Среди самых жестоких мучительниц Мон-Сен-Жан — таково было прозвище этой несчастной, — особенно отличалась Волчица.
Это была высокая девушка лет двадцати, подвижная, гибкая и очень сильная, с довольно правильными чертами лица. В ее жестких черных волосах мелькали рыжие нити; горячая кровь окрашивала щеки румянцем, черный пушок оттенял чувственные губы; густые взъерошенные брсви темно-каштанового цвета соединялись над большими желтовато-карими глазами. Что-то дикое, свирепое и звериное было во всем облике этой женщины; хищный оскал приподнимал ее верхнюю губу, когда она злилась, открывая белые редкие зубы и клыки, — за это ее и прозвали Волчицей.
И все же ее лицо выражало больше дерзости и храбрости, чем жестокости. Одним словом, эта женщина, хотя и падшая, вовсе не была такой порочной и сохранила в душе добрые чувства, как об этом сказала надзирательница г-же д’Арвиль.
— Боже мой! Боже мой! Что я вам сделала? — кричала Мон-Сен-Жан, отбиваясь от своих мучительниц. — Почему вы терзаете меня?
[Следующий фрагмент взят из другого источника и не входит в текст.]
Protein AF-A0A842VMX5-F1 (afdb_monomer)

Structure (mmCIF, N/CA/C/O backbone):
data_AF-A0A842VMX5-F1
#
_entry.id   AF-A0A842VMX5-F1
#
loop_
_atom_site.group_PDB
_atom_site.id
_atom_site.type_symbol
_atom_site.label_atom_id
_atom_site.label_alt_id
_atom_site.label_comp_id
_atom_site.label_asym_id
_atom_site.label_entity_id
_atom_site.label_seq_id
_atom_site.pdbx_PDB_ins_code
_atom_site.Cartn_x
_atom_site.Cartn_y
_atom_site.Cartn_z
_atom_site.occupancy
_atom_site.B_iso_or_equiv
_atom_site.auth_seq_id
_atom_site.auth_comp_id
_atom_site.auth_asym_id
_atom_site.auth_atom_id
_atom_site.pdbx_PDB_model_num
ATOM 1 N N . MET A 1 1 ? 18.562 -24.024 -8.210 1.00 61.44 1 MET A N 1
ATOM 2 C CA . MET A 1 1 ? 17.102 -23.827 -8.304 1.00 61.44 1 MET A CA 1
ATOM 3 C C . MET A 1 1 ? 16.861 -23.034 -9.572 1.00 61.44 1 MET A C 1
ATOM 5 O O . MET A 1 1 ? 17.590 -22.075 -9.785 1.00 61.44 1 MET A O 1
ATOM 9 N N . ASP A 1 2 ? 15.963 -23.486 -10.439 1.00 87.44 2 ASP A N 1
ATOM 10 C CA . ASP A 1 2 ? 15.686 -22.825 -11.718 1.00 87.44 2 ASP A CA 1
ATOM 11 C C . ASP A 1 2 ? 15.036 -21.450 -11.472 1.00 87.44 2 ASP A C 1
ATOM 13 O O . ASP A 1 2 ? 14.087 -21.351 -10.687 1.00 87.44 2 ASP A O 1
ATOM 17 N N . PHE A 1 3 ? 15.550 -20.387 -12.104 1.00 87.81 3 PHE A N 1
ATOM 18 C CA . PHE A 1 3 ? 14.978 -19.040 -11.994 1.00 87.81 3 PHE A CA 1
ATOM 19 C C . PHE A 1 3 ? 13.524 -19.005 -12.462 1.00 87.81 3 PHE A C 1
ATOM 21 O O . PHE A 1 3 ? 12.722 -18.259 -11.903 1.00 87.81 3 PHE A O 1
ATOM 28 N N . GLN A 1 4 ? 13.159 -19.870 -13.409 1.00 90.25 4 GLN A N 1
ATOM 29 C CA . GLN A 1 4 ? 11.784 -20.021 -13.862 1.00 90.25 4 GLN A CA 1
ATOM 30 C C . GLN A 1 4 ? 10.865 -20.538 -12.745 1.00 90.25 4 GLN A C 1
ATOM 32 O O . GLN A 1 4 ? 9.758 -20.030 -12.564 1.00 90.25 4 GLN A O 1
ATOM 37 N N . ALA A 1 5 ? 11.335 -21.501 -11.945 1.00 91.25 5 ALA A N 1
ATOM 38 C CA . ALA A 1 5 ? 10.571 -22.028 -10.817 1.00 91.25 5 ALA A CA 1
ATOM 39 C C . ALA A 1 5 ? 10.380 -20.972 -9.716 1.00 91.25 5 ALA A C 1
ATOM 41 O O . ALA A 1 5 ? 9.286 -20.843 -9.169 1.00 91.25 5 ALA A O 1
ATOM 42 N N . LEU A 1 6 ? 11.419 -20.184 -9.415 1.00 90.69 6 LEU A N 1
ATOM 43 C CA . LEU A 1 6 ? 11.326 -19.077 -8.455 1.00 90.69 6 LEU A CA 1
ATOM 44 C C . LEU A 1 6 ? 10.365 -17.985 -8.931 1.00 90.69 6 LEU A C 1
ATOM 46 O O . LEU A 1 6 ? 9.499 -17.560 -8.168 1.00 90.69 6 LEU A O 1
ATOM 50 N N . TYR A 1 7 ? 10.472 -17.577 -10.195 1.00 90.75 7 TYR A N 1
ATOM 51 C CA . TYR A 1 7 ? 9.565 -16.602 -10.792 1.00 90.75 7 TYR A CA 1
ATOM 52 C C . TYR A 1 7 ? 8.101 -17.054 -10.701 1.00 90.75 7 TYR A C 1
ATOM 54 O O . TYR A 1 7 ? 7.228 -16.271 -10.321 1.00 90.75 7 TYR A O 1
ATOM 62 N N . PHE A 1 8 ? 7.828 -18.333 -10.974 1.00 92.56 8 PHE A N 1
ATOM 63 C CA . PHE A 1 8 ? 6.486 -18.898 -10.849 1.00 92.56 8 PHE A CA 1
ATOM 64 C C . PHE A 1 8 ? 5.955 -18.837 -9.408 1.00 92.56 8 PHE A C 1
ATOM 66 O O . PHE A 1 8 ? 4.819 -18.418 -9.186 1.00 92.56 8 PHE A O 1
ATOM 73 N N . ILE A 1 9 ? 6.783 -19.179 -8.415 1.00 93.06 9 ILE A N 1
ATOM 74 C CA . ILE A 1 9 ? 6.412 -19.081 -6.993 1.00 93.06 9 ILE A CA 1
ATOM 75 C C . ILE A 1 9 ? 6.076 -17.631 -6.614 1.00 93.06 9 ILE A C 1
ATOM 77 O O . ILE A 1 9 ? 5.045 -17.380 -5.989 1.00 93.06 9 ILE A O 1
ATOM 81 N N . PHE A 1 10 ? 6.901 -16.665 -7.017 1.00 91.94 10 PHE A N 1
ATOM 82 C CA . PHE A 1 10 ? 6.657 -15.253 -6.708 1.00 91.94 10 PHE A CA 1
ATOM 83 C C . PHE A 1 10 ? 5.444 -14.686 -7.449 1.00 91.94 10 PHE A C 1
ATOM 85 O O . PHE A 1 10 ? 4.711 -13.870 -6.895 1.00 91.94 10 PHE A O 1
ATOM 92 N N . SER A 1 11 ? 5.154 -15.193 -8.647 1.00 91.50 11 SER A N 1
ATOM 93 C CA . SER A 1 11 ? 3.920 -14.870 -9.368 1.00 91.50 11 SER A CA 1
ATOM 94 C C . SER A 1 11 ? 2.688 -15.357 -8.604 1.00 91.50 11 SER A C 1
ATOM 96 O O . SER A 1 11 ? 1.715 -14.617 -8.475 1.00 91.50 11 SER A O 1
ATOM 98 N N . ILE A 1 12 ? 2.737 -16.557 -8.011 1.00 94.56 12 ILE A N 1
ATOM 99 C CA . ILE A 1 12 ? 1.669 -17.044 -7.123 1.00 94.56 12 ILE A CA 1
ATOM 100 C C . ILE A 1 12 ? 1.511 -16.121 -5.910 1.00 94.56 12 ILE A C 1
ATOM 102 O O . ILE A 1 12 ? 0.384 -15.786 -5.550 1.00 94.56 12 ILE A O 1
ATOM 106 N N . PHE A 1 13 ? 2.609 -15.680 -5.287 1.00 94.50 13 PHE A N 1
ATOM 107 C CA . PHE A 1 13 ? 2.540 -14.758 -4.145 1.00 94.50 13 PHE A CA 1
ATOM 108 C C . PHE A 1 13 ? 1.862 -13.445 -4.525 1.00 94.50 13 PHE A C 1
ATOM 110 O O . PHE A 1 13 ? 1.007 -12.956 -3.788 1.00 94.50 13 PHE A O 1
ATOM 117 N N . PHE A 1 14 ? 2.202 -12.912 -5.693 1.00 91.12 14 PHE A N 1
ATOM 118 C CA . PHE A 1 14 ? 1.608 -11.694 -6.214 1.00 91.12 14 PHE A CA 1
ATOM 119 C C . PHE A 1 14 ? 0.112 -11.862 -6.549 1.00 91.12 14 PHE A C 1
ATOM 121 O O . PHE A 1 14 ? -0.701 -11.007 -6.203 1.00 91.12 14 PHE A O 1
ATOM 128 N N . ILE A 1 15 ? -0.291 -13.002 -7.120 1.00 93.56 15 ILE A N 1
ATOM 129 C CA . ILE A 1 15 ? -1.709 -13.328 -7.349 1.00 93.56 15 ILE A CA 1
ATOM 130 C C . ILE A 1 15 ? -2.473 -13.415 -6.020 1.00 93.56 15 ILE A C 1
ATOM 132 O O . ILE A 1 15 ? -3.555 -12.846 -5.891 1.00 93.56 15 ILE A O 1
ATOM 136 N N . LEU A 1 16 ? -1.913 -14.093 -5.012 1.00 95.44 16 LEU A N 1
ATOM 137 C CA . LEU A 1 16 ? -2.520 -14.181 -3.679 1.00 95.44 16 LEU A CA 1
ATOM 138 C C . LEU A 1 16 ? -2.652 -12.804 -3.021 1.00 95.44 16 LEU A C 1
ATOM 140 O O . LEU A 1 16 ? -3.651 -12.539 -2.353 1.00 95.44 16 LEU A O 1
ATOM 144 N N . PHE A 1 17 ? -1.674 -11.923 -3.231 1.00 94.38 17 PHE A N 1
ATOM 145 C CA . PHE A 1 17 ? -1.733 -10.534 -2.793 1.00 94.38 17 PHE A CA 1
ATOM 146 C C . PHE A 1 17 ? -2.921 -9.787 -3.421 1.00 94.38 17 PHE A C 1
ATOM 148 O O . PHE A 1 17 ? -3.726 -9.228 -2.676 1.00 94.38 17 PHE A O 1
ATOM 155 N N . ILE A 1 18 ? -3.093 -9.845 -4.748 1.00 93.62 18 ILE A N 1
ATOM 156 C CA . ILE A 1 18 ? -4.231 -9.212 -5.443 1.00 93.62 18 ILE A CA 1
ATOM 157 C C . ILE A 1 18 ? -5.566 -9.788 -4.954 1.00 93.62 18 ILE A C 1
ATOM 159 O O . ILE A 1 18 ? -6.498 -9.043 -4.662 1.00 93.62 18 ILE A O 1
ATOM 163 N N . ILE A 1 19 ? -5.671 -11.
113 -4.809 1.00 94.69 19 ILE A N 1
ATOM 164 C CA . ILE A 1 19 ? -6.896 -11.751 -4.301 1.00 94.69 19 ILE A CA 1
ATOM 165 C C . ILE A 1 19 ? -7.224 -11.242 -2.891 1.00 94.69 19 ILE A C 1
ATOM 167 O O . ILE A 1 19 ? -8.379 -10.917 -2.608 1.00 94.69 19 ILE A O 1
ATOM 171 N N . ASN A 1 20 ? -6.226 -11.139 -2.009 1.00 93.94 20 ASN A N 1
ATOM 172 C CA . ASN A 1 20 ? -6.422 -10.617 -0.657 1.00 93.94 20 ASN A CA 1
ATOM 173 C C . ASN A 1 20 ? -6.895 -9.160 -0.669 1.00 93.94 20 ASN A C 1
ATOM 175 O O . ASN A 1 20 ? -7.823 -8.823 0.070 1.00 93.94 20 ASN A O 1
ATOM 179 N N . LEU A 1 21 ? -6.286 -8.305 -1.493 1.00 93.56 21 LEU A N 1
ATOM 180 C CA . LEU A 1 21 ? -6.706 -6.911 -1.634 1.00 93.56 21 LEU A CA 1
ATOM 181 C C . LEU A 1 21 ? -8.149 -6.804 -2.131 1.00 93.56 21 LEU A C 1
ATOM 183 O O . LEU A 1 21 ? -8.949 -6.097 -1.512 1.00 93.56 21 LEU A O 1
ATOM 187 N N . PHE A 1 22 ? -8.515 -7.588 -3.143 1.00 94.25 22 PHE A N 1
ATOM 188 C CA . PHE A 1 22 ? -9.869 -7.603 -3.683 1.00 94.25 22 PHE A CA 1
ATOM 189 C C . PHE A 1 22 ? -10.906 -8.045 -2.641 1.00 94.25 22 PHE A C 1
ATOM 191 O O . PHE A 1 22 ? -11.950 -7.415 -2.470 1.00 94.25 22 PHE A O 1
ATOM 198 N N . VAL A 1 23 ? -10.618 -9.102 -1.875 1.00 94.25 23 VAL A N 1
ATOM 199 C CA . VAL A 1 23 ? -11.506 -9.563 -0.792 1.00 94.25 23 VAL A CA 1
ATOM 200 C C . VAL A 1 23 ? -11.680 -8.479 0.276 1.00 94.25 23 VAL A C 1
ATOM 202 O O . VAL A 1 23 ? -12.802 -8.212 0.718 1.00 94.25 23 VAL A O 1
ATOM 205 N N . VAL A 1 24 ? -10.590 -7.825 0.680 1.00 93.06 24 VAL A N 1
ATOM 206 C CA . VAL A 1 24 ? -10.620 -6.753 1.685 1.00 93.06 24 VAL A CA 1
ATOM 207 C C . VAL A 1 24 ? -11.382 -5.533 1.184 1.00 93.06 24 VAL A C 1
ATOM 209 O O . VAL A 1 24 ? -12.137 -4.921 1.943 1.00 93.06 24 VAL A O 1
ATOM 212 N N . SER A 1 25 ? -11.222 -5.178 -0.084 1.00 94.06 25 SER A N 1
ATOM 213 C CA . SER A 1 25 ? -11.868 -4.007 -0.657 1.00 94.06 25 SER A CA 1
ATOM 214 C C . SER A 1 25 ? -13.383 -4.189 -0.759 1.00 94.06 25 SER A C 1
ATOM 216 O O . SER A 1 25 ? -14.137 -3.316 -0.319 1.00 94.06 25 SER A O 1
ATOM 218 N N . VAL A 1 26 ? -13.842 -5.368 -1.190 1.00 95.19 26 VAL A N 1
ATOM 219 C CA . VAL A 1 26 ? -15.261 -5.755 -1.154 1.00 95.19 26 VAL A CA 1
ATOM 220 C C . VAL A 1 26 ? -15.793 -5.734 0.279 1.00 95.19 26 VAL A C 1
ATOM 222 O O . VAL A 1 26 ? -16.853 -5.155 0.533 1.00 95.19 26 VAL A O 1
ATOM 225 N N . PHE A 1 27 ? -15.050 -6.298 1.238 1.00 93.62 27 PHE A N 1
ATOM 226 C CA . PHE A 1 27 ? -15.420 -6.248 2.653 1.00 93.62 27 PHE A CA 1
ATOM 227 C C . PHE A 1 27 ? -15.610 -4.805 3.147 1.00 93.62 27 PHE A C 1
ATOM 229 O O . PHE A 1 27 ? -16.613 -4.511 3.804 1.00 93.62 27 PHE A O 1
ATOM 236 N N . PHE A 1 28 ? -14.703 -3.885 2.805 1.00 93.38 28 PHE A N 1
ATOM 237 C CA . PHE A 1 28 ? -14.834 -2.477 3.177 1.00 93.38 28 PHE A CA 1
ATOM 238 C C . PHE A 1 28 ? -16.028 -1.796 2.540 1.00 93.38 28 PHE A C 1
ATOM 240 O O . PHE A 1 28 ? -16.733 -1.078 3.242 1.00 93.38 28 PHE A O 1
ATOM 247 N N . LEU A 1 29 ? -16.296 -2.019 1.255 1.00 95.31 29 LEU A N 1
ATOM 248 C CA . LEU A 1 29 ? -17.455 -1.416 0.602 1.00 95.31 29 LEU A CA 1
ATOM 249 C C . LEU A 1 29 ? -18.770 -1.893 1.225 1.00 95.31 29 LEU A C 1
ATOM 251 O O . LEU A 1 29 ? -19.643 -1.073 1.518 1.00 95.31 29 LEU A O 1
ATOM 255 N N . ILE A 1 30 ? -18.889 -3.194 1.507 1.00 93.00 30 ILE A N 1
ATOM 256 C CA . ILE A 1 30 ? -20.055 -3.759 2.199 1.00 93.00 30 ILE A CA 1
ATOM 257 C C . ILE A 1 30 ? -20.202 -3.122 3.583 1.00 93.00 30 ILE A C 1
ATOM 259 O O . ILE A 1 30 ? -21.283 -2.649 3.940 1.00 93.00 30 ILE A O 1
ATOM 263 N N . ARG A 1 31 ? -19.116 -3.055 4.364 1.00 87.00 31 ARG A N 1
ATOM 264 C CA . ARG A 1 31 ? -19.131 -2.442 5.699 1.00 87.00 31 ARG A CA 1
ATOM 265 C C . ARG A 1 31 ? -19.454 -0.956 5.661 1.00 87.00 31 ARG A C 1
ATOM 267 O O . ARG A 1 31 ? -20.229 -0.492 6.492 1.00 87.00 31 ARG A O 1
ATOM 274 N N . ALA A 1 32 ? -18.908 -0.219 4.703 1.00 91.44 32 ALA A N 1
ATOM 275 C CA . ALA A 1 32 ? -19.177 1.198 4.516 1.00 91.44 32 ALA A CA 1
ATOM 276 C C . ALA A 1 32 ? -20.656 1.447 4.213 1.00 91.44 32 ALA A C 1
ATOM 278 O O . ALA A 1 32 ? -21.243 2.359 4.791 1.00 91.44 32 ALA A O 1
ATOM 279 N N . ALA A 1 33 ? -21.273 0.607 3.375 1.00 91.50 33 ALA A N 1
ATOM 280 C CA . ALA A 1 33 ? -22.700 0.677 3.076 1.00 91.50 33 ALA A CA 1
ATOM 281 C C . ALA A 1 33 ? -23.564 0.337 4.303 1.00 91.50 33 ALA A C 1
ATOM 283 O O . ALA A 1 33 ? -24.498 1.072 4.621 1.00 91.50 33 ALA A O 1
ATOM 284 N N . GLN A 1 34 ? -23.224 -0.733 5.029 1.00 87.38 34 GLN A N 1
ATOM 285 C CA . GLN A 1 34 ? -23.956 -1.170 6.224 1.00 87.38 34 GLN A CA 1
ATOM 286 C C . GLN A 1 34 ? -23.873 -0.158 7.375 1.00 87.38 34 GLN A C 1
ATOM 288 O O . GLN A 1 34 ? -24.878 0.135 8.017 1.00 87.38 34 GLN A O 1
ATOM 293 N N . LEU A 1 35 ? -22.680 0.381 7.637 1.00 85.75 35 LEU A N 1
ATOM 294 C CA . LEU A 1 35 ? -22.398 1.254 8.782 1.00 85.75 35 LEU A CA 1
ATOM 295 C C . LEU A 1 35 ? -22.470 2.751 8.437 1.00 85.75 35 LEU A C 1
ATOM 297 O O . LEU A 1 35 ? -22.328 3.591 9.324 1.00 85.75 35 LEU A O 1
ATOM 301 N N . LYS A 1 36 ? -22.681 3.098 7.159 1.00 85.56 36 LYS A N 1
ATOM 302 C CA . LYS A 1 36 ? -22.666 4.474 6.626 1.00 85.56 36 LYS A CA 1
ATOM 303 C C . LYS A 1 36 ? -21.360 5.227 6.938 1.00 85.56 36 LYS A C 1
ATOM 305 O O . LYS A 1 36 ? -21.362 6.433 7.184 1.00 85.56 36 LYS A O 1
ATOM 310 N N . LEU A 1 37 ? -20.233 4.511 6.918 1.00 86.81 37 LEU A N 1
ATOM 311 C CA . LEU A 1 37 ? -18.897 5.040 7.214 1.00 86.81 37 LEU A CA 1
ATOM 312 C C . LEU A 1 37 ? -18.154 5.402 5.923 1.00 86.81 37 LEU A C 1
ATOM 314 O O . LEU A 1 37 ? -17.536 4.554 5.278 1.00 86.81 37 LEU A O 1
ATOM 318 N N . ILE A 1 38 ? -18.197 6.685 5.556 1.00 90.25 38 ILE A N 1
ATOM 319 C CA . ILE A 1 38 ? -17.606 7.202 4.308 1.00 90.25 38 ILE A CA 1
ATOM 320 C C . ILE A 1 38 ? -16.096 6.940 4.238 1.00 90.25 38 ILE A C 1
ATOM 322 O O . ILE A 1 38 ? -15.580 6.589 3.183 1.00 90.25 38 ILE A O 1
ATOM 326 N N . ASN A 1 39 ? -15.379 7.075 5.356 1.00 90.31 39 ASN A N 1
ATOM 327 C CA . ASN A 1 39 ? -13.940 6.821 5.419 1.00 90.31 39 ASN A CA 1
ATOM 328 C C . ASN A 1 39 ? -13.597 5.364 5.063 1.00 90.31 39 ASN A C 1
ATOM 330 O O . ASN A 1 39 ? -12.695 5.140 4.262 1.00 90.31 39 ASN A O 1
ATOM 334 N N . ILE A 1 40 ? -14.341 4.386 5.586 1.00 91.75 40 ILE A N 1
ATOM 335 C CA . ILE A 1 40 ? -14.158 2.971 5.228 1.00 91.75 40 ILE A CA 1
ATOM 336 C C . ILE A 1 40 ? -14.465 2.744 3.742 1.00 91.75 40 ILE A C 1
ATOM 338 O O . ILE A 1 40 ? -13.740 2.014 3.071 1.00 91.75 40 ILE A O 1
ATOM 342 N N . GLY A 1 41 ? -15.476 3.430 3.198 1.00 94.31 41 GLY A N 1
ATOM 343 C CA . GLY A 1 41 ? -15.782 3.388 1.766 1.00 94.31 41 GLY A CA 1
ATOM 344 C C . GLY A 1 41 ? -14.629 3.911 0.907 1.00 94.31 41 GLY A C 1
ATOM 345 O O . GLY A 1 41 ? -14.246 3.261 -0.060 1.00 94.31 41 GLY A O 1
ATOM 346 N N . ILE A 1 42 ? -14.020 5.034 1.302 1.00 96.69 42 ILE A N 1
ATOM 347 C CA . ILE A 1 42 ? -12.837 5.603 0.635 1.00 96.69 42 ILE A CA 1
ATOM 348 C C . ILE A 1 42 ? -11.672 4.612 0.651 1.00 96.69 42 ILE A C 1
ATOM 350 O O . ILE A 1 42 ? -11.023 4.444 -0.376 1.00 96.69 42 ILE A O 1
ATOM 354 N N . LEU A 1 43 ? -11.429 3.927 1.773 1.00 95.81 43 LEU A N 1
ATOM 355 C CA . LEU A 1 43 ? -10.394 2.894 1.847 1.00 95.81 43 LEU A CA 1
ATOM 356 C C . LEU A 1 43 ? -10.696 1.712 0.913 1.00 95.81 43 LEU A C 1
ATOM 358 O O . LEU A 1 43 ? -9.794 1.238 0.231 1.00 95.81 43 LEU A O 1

— Потому что это нас забавляет!
— Потому что ты на то и пригодна, чтобы тебя мучить!
— Твое дело такое…
— Посмотри на себя и поймешь, что тебе не на что жаловаться!
— Но вы же видите, я не жалуюсь… я страдаю, как могу…
— Ладно, оставим тебя в покое, если ты скажешь, почему тебя называют Мон-Сен-Жан.
— Да, да, расскажи-ка нам это!
— О господи, я говорила тысячу раз: так звали моего солдата, потому что его когда-то ранили в сражении под Мон-Сен-Жан… Я взяла его имя, вот и все… Теперь вы довольны? Зачем вы заставляете меня повторять одно и то же?
— Если он походил на тебя, он, наверное, был милашкой, твой солдатик?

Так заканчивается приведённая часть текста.